Start of Block

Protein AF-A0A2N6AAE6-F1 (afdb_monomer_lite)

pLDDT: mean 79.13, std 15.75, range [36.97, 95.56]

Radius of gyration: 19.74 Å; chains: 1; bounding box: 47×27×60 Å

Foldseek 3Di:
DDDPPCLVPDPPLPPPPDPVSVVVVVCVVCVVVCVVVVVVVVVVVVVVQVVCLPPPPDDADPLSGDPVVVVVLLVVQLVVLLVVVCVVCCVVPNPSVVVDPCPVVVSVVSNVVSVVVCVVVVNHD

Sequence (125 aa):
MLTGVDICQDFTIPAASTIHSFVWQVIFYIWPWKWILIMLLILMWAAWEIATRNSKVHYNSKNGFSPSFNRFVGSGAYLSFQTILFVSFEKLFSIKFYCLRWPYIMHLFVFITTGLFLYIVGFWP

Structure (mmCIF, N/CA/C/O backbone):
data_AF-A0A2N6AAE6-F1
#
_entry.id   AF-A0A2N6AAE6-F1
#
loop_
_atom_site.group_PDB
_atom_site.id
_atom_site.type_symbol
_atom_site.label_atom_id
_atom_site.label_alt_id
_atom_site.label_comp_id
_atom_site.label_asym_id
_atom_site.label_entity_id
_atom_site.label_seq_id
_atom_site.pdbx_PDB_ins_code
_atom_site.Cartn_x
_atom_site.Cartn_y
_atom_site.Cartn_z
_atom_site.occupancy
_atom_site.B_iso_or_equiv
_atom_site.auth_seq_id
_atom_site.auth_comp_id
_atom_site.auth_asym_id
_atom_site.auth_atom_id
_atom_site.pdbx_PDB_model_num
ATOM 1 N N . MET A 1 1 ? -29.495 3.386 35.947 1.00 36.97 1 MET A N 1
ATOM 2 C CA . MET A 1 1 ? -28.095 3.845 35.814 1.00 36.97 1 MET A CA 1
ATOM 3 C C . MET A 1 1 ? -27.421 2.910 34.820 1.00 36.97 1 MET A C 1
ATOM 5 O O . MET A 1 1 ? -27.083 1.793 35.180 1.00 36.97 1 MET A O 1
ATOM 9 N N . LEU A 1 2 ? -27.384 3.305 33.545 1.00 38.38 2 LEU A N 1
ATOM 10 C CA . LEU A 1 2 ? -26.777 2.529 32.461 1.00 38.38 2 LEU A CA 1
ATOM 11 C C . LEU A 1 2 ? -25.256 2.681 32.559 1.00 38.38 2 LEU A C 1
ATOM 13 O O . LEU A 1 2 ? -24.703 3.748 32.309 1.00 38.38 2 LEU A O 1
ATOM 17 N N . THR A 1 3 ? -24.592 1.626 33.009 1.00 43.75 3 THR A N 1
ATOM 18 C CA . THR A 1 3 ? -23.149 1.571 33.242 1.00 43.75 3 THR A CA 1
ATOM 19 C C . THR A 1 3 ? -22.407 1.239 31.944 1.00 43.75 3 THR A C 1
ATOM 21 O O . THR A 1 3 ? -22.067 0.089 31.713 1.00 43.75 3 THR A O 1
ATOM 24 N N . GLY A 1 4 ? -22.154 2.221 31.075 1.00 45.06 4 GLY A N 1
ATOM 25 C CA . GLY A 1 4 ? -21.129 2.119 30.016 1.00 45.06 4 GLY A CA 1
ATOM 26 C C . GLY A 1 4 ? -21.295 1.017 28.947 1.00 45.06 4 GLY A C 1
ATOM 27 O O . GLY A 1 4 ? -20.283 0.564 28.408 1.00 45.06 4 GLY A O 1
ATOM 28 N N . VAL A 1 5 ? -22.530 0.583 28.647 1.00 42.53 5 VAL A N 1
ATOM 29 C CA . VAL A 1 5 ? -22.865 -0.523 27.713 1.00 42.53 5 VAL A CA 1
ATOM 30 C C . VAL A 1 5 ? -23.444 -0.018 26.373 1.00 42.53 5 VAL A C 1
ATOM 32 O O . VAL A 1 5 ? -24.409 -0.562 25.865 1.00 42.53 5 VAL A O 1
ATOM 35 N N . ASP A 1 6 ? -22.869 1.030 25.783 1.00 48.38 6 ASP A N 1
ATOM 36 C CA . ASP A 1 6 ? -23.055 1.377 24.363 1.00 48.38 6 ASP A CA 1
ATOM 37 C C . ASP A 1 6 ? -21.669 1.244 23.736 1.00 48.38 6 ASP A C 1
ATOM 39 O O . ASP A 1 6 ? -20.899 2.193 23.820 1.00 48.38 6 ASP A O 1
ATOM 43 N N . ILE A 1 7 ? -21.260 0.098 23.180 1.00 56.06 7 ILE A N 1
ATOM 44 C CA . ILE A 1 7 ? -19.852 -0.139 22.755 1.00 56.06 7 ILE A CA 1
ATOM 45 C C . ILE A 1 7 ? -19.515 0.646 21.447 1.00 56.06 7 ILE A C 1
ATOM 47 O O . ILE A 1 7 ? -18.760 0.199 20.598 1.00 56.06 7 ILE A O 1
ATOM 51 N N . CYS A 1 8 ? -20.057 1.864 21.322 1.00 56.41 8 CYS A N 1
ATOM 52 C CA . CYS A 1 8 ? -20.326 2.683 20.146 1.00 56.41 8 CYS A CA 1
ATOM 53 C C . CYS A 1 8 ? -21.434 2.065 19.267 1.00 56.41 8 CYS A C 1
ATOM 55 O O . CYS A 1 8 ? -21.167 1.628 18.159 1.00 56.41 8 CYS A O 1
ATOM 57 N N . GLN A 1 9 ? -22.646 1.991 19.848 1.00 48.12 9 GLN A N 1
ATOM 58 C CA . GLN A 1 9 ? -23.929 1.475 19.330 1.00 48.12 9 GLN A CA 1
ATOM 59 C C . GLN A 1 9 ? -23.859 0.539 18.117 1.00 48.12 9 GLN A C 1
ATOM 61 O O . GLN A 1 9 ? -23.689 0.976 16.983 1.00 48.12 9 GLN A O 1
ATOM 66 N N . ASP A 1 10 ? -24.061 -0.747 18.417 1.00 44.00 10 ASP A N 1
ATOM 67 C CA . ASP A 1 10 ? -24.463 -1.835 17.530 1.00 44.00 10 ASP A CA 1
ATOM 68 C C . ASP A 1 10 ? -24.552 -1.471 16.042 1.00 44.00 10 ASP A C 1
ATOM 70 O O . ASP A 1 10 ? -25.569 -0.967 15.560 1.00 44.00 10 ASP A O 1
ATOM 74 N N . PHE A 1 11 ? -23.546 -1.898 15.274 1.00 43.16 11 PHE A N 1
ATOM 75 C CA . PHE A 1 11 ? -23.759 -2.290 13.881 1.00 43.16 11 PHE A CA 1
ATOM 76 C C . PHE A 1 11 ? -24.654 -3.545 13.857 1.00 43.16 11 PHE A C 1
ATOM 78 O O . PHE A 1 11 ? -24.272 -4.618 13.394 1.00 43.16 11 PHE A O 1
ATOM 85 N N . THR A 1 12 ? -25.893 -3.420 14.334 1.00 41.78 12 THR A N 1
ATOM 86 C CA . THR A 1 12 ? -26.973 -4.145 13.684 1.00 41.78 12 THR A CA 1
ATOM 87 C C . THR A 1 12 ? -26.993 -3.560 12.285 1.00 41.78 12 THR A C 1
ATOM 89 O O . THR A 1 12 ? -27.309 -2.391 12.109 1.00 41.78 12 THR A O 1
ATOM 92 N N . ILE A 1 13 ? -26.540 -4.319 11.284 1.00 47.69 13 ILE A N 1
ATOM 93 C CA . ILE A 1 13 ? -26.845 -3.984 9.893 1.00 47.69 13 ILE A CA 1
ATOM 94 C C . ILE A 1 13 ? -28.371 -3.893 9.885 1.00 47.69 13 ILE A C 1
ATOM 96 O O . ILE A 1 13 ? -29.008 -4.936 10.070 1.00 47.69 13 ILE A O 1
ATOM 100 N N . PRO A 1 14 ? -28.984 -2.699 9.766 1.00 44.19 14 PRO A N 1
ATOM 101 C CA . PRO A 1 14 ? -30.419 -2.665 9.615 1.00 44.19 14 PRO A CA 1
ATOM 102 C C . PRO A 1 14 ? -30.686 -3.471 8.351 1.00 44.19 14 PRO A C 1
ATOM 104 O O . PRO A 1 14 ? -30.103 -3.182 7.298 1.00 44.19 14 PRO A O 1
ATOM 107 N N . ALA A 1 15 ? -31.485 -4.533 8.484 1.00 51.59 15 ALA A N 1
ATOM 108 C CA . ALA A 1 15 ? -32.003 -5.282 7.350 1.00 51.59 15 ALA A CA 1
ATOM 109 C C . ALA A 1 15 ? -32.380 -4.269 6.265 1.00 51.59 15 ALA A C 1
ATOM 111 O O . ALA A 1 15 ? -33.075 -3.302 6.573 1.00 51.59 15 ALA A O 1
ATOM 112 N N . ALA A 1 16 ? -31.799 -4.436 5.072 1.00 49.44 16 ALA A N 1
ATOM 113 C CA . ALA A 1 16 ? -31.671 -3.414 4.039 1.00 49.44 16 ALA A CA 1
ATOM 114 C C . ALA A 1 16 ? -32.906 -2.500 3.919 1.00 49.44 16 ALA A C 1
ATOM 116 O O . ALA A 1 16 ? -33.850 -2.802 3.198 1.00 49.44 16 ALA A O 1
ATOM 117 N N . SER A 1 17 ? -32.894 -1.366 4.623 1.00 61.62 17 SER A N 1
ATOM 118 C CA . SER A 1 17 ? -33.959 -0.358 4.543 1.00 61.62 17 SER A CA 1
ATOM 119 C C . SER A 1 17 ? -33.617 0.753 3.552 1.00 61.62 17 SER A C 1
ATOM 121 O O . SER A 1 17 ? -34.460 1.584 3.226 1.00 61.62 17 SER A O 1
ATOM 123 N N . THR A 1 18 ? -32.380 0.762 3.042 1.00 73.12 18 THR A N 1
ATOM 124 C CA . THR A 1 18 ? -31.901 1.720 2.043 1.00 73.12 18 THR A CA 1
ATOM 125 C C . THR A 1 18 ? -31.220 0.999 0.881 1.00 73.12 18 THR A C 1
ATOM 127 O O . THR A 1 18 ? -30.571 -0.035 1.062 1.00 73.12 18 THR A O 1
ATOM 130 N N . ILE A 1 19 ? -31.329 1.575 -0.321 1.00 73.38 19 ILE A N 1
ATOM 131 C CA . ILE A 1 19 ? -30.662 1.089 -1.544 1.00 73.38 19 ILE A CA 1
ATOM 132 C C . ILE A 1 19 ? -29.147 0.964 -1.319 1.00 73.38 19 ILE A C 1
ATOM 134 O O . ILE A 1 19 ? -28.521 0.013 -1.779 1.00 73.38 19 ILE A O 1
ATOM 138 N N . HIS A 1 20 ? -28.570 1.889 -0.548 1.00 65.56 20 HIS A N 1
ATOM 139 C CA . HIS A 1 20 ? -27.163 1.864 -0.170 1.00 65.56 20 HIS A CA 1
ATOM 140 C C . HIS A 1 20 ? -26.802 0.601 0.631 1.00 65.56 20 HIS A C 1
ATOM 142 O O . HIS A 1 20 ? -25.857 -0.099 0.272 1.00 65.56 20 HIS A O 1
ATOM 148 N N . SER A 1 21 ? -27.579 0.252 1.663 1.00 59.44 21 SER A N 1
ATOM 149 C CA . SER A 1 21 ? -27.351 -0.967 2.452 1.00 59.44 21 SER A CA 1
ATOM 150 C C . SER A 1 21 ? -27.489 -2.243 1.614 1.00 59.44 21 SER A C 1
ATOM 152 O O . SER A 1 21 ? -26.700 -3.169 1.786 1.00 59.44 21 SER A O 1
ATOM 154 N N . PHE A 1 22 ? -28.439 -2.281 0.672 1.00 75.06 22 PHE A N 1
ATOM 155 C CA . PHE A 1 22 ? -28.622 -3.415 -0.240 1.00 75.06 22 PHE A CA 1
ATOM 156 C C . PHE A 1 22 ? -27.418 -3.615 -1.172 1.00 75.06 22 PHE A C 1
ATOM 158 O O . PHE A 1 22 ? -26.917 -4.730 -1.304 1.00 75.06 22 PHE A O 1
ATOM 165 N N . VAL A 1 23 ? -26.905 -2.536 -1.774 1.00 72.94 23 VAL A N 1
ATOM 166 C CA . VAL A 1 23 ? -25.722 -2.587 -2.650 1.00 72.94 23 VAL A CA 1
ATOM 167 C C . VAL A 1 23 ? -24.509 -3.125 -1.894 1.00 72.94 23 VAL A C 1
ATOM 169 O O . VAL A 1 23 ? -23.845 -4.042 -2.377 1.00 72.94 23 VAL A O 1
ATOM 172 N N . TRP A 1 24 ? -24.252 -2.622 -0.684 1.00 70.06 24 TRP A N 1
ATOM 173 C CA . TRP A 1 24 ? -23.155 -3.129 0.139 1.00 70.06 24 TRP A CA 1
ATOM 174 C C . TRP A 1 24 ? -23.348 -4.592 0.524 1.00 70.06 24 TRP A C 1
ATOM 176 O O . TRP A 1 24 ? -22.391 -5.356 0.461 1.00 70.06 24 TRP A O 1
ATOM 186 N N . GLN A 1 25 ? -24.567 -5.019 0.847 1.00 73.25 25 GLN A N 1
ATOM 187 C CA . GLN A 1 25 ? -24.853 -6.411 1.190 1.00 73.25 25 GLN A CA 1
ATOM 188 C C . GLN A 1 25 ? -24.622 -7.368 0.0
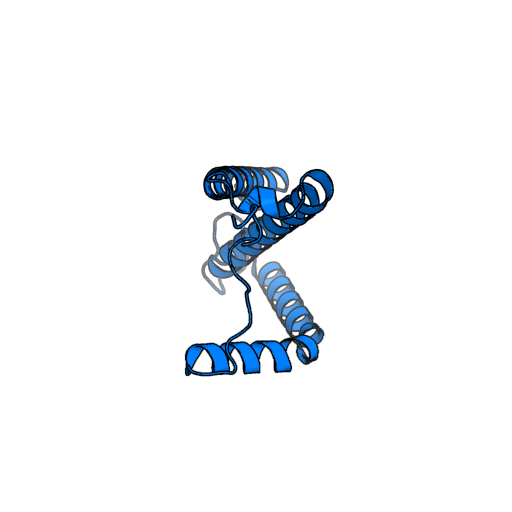10 1.00 73.25 25 GLN A C 1
ATOM 190 O O . GLN A 1 25 ? -24.026 -8.430 0.188 1.00 73.25 25 GLN A O 1
ATOM 195 N N . VAL A 1 26 ? -25.027 -6.981 -1.203 1.00 72.19 26 VAL A N 1
ATOM 196 C CA . VAL A 1 26 ? -24.763 -7.747 -2.433 1.00 72.19 26 VAL A CA 1
ATOM 197 C C . VAL A 1 26 ? -23.263 -7.832 -2.711 1.00 72.19 26 VAL A C 1
ATOM 199 O O . VAL A 1 26 ? -22.755 -8.916 -3.003 1.00 72.19 26 VAL A O 1
ATOM 202 N N . ILE A 1 27 ? -22.539 -6.718 -2.566 1.00 67.25 27 ILE A N 1
ATOM 203 C CA . ILE A 1 27 ? -21.077 -6.699 -2.679 1.00 67.25 27 ILE A CA 1
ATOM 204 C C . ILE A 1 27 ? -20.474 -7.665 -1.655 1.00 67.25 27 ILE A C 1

End of Block

» **Requirement**:
Please output the lines of the listing above that fall in the stretch from the one with "ATOM 3 C C ." through the one with "ATOM 9 N N .", exactly and only those.

» **Task solution**:
ATOM 3 C C . MET A 1 1 ? -27.421 2.910 34.820 1.00 36.97 1 MET A C 1
ATOM 5 O O . MET A 1 1 ? -27.083 1.793 35.180 1.00 36.97 1 MET A O 1
ATOM 9 N N . LEU A 1 2 ? -27.384 3.305 33.545 1.00 38.38 2 LEU A N 1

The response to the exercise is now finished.